An attacker can replace both the key and its hash. A hash can be computed without any secret keys, so once an attacker replaces a file in transit, they can also replace its hash. To the client, it looks like they receive a valid file and a valid hash. This can be catastrophic; by replacing the server’s public key with the attacker’s public key, the attacker can pretend to be the server in all signed communications from now on. To prevent this, we need authenticity to prove that the file and hash were produced by the server.
#Congestion Control Simulation
The following table depicts the scenario. A blank cell is used whenever a value does not change from the previous row.

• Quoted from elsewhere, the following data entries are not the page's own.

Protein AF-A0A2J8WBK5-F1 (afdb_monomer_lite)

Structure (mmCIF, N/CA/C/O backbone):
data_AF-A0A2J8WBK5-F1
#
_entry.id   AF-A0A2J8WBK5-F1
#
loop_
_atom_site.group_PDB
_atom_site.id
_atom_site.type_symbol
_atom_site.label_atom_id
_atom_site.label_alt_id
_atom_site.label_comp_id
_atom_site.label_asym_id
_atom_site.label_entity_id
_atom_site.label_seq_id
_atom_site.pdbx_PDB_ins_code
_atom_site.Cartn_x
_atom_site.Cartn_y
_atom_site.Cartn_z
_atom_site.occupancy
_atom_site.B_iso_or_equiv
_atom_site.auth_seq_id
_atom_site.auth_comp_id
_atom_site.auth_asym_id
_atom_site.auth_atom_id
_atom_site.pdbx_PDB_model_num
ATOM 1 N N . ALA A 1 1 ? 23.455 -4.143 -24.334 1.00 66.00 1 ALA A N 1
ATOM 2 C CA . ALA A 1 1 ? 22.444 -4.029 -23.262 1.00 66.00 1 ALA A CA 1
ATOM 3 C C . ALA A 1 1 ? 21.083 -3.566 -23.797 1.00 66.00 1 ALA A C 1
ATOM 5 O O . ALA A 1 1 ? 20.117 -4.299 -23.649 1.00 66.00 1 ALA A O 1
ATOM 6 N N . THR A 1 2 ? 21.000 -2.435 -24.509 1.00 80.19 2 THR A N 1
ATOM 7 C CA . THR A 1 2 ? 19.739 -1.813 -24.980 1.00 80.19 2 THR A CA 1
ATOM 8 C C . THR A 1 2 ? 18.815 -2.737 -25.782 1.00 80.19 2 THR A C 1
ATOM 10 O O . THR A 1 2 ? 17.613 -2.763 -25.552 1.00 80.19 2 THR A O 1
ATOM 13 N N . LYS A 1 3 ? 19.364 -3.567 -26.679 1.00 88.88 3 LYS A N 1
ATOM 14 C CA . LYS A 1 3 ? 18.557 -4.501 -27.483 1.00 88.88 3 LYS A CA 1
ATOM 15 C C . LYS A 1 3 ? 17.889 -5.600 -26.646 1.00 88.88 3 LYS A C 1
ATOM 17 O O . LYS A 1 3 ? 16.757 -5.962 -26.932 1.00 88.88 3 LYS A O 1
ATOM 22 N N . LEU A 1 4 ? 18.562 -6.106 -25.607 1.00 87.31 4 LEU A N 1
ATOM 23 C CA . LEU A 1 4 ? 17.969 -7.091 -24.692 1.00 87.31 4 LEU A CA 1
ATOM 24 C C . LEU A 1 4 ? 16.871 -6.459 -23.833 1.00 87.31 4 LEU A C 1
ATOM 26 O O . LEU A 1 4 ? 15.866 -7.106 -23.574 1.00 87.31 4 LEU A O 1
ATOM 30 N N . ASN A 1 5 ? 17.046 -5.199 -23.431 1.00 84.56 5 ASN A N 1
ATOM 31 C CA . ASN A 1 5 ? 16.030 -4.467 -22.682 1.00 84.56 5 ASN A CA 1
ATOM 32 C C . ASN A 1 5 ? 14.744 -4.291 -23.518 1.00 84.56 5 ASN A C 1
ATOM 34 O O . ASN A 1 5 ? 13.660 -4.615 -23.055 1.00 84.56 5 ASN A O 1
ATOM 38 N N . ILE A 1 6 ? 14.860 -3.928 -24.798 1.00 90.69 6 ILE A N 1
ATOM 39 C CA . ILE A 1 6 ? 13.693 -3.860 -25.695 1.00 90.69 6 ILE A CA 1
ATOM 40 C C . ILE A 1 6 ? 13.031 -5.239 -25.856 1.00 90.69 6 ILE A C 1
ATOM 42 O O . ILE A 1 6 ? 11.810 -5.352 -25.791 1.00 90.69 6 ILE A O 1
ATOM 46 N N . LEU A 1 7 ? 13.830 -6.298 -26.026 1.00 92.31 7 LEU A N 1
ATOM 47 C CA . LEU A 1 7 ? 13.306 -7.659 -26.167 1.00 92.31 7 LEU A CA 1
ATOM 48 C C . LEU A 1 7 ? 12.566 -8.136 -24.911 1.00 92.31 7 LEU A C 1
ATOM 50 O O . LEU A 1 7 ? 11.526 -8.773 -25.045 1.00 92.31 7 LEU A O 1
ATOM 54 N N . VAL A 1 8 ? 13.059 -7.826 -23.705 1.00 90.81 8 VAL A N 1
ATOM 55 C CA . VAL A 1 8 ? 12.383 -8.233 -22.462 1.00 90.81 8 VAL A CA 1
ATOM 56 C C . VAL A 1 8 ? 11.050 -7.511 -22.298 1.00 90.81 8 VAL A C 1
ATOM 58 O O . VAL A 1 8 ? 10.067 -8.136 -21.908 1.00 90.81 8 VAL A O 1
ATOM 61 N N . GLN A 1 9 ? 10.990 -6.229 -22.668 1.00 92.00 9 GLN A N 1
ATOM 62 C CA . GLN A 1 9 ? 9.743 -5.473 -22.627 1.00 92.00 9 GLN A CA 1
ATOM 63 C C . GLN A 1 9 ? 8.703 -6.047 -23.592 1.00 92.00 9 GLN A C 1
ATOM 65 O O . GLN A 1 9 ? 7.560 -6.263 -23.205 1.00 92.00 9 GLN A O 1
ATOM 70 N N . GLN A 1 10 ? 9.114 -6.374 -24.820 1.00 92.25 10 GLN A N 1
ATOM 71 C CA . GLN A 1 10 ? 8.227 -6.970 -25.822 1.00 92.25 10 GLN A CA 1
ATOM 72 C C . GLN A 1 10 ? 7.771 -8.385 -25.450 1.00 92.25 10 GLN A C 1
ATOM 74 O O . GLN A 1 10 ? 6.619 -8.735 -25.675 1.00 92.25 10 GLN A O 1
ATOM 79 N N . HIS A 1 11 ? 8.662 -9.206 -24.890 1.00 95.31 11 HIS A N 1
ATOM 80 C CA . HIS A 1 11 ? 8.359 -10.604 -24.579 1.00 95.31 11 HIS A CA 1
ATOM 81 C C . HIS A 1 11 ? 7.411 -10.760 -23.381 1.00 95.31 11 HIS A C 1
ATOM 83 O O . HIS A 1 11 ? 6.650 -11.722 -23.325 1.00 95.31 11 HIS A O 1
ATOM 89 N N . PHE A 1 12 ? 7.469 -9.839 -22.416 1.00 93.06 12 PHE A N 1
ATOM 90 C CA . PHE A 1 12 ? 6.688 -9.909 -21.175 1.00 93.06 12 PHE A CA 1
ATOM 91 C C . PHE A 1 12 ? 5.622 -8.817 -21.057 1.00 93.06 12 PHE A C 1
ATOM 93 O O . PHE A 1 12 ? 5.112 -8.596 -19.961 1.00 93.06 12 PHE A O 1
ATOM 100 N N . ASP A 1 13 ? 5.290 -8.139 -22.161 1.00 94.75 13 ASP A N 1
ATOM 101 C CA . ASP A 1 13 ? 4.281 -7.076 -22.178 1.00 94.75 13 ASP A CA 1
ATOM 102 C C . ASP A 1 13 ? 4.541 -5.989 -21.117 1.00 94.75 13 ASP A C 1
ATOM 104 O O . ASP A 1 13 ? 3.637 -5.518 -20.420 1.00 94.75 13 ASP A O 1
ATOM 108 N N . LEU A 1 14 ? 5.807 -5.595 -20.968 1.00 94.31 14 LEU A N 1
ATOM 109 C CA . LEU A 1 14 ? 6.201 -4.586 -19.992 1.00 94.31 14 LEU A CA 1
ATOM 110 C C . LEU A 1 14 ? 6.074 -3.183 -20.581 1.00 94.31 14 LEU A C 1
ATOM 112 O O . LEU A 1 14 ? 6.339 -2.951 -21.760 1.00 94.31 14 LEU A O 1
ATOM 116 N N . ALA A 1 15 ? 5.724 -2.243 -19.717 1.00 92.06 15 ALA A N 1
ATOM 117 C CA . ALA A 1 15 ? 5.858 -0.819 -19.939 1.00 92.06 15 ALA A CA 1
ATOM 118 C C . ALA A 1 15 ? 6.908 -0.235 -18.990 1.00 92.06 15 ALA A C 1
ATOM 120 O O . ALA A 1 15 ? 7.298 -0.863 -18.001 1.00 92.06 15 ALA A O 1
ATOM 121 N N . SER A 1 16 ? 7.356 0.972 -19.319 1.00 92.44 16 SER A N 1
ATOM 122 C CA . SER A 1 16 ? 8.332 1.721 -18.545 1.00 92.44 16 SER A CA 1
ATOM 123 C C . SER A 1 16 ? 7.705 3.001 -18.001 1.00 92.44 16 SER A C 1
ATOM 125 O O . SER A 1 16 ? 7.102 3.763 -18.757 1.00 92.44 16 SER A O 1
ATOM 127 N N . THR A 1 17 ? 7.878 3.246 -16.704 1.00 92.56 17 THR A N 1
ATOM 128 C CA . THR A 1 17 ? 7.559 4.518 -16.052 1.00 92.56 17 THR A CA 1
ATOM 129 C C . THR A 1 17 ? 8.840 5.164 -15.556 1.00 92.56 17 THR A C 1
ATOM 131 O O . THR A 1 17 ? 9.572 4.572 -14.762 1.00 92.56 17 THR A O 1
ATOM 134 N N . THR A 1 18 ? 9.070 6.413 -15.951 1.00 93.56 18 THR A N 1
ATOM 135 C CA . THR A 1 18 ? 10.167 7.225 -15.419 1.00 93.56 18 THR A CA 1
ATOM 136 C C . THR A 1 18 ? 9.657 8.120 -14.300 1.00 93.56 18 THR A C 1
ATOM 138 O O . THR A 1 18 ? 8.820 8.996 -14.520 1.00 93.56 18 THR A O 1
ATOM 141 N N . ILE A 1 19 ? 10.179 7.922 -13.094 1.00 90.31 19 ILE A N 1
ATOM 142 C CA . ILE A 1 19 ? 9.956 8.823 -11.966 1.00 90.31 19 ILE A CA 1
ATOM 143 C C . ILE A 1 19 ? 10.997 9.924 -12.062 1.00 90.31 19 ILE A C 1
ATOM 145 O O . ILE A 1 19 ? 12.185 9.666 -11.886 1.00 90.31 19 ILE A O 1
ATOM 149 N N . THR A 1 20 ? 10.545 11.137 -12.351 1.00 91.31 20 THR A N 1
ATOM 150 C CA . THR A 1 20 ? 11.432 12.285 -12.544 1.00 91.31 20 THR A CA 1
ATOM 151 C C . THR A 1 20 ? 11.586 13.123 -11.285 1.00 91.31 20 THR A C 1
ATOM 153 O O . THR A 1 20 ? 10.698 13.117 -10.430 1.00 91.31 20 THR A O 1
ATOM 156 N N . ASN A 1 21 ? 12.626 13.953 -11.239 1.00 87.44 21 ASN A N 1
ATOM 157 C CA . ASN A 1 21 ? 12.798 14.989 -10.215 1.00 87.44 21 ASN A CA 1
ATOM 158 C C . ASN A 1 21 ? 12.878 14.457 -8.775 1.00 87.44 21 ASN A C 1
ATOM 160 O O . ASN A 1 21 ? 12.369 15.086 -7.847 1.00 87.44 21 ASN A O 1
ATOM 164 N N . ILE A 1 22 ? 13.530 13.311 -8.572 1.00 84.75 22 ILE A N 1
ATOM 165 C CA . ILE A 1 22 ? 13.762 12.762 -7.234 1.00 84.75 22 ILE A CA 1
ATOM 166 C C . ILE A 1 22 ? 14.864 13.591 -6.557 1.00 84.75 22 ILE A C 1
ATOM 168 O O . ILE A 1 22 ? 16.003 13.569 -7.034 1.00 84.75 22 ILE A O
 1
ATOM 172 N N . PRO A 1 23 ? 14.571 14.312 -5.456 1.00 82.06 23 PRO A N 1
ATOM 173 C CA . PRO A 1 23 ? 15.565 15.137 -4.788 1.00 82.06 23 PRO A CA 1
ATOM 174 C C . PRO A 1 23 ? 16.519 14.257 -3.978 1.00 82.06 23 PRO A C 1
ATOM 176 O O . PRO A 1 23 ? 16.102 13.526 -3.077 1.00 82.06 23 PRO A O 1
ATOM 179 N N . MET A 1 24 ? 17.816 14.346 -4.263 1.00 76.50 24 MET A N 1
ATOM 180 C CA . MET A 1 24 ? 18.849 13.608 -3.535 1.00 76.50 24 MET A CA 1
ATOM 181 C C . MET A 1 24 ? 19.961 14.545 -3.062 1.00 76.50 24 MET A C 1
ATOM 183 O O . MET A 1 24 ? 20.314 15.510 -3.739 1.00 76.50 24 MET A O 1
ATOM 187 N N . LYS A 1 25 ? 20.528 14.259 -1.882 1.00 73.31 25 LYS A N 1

| T (ms) | Event experienced by A | Duplicate ACKs | ssthresh after event (KB) | cwnd after event (KB) | Phase after event |
|---|---|---|---|---|---|
| 0 | Send S1 | 0 | 3 | 1 (S1) | Slow start |
| 20 | Get ACK for S1, send S2 | 2 (S2, S3) | |||
| 24 | Send S3 | ||||
| 40 | Get ACK for S2, send S4 | 3 (S3, S4, S5) | Congestion avoidance | ||
| 44 | Get ACK for S3, send S5 | 3.33 (S4, S5, S6) | |||
| 48 | Send S6 | ||||
| 60 | Get ACK for S4, send S7 | 3.63 (S5, S6, S7) | |||
| 64 | Get ACK for S5, send S8 | 3.91 (S6, S7, S8) | |||
| 80 | Get ACK for S5 (due to receipt of S7) | 1 | |||
| 84 | Get ACK for S5 (due to receipt of S8) | 2 | |||
| 148 | Timeout, send S6 | 0 | 1.95 | 1 (S6) | Slow start |
#Congestion Control Simulation 1
Host A receives the ACK for segment 2 at T = 40 ms.

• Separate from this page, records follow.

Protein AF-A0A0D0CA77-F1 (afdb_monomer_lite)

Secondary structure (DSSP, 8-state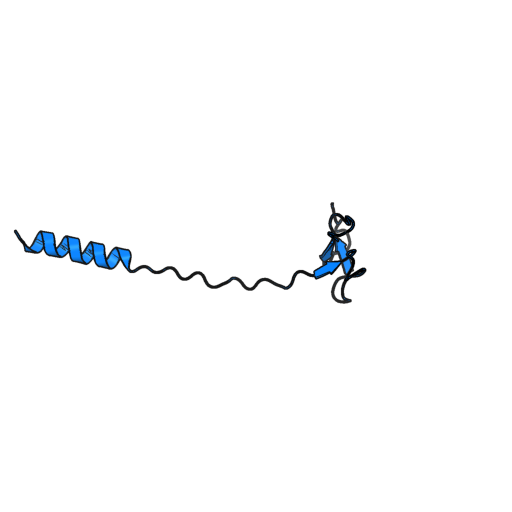):
--HHHHHHHHHHHHHTT-----PPPPPPPPPEESSSS-SS--TT--EEES---TTT-EEEE-PPTT-----

Organism: NCBI:txid944289

pLDDT: mean 78.32, std 7.61, range [56.09, 89.0]

Structure (mmCIF, N/CA/C/O backbone):
data_AF-A0A0D0CA77-F1
#
_entry.id   AF-A0A0D0CA77-F1
#
loop_
_atom_site.group_PDB
_atom_site.id
_atom_site.type_symbol
_atom_site.label_atom_id
_atom_site.label_alt_id
_a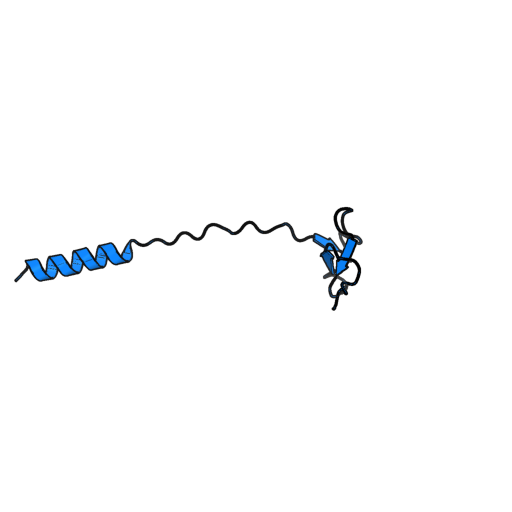tom_site.label_comp_id
_atom_site.label_asym_id
_atom_site.label_entity_id
_atom_site.label_seq_id
_atom_site.pdbx_PDB_ins_code
_atom_site.Cartn_x
_atom_site.Cartn_y
_atom_site.Cartn_z
_atom_site.occupancy
_atom_site.B_iso_or_equiv
_atom_site.auth_seq_id
_atom_site.auth_comp_id
_atom_site.auth_asym_id
_atom_site.auth_atom_id
_atom_site.pdbx_PDB_model_num
ATOM 1 N N . MET A 1 1 ? -45.573 -20.870 39.982 1.00 61.50 1 MET A N 1
ATOM 2 C CA . MET A 1 1 ? -44.209 -21.125 39.452 1.00 61.50 1 MET A CA 1
ATOM 3 C C . MET A 1 1 ? -44.009 -20.658 37.994 1.00 61.50 1 MET A C 1
ATOM 5 O O . MET A 1 1 ? -42.993 -20.991 37.402 1.00 61.50 1 MET A O 1
ATOM 9 N N . TYR A 1 2 ? -44.907 -19.845 37.412 1.00 62.72 2 TYR A N 1
ATOM 10 C CA . TYR A 1 2 ? -44.785 -19.372 36.018 1.00 62.72 2 TYR A CA 1
ATOM 11 C C . TYR A 1 2 ? -43.989 -18.063 35.861 1.00 62.72 2 TYR A C 1
ATOM 13 O O . TYR A 1 2 ? -43.363 -17.855 34.826 1.00 62.72 2 TYR A O 1
ATOM 21 N N . GLY A 1 3 ? -43.939 -17.220 36.901 1.00 65.06 3 GLY A N 1
ATOM 22 C CA . GLY A 1 3 ? -43.220 -15.938 36.862 1.00 65.06 3 GLY A CA 1
ATOM 23 C C . GLY A 1 3 ? -41.704 -16.079 36.692 1.00 65.06 3 GLY A C 1
ATOM 24 O O . GLY A 1 3 ? -41.094 -15.298 35.974 1.00 65.06 3 GLY A O 1
ATOM 25 N N . PHE A 1 4 ? -41.104 -17.128 37.265 1.00 72.62 4 PHE A N 1
ATOM 26 C CA . PHE A 1 4 ? -39.664 -17.379 37.146 1.00 72.62 4 PHE A CA 1
ATOM 27 C C . PHE A 1 4 ? -39.254 -17.768 35.715 1.00 72.62 4 PHE A C 1
ATOM 29 O O . PHE A 1 4 ? -38.228 -17.317 35.219 1.00 72.62 4 PHE A O 1
ATOM 36 N N . LYS A 1 5 ? -40.095 -18.543 35.011 1.00 72.50 5 LYS A N 1
ATOM 37 C CA . LYS A 1 5 ? -39.875 -18.884 33.596 1.00 72.50 5 LYS A CA 1
ATOM 38 C C . LYS A 1 5 ? -39.998 -17.659 32.691 1.00 72.50 5 LYS A C 1
ATOM 40 O O . LYS A 1 5 ? -39.177 -17.492 31.798 1.00 72.50 5 LYS A O 1
ATOM 45 N N . ALA A 1 6 ? -40.987 -16.800 32.940 1.00 75.25 6 ALA A N 1
ATOM 46 C CA . ALA A 1 6 ? -41.169 -15.572 32.167 1.00 75.25 6 ALA A CA 1
ATOM 47 C C . ALA A 1 6 ? -39.969 -14.624 32.316 1.00 75.25 6 ALA A C 1
ATOM 49 O O . ALA A 1 6 ? -39.506 -14.057 31.331 1.00 75.25 6 ALA A O 1
ATOM 50 N N . PHE A 1 7 ? -39.416 -14.519 33.526 1.00 78.69 7 PHE A N 1
ATOM 51 C CA . PHE A 1 7 ? -38.267 -13.660 33.797 1.00 78.69 7 PHE A CA 1
ATOM 52 C C . PHE A 1 7 ? -37.014 -14.086 33.016 1.00 78.69 7 PHE A C 1
ATOM 54 O O . PHE A 1 7 ? -36.341 -13.240 32.438 1.00 78.69 7 PHE A O 1
ATOM 61 N N . ILE A 1 8 ? -36.749 -15.396 32.929 1.00 81.25 8 ILE A N 1
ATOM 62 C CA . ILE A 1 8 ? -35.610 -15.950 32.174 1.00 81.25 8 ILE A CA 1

#Congestion Control Simulation 2
Once host A receives the ACK for segment 2, cwnd is adjusted to 3 KB. cwnd = 3 KB = ssthresh, so host A enters the congestion avoidance phase.
#Congestion Control Simulation 3
Host A begins transmitting segment 5 at T = 44 ms.
#Congestion Control Simulation 4
We use the equation cwnd = cwnd + MSS * (MSS / cwnd) several times while in the congestion avoidance phase. We find that once host A receives the ACK for segment 5, cwnd = 4 KB.
#Congestion Control Simulation 5
Host A begins retransmitting segment 6 once the RTO expires. This occurs at T = 148 ms.
#Congestion Control Simulation 6
When host A’s RTO expires, it retransmits segment 6 and enters the slow start phase.
#TLS
#TLS 1
In all versions of TLS, during ClientHello, a client offers various TLS protocol versions that it supports and various cryptographic algorithms that it supports. In older versions of TLS, the client encrypts a random number with the server’s public key to perform key exchange. In newer versions, it uses DHKE instead, which requires it to send a public key. The answer is 1,3,6,7.
#TLS 2
In all versions of TLS, during ServerHello, a server chooses a version of TLS and cryptographic algorithms to use based on the client’s offer and their compatibility. The server also always sends its certificate. In newer versions of TLS, the server also performs DHKE which requires it to send its public key (which is technically already a part of the certificate it sends). The answer is 2,4,5,7 or 2,4,5.
#TLS 3
To provide forward secrecy, modern TLS uses DHKE to derive a secret key, not encryption of a random number. Modern TLS also does not use asymmetric cryptography for encryption; after the secret key is derived, both the client and server can proceed with symmetric cryptography, which is more efficient. All other primitives are used (including hashing, which is a part of signature and MAC algorithms). The answer is 1,3,4,5,7.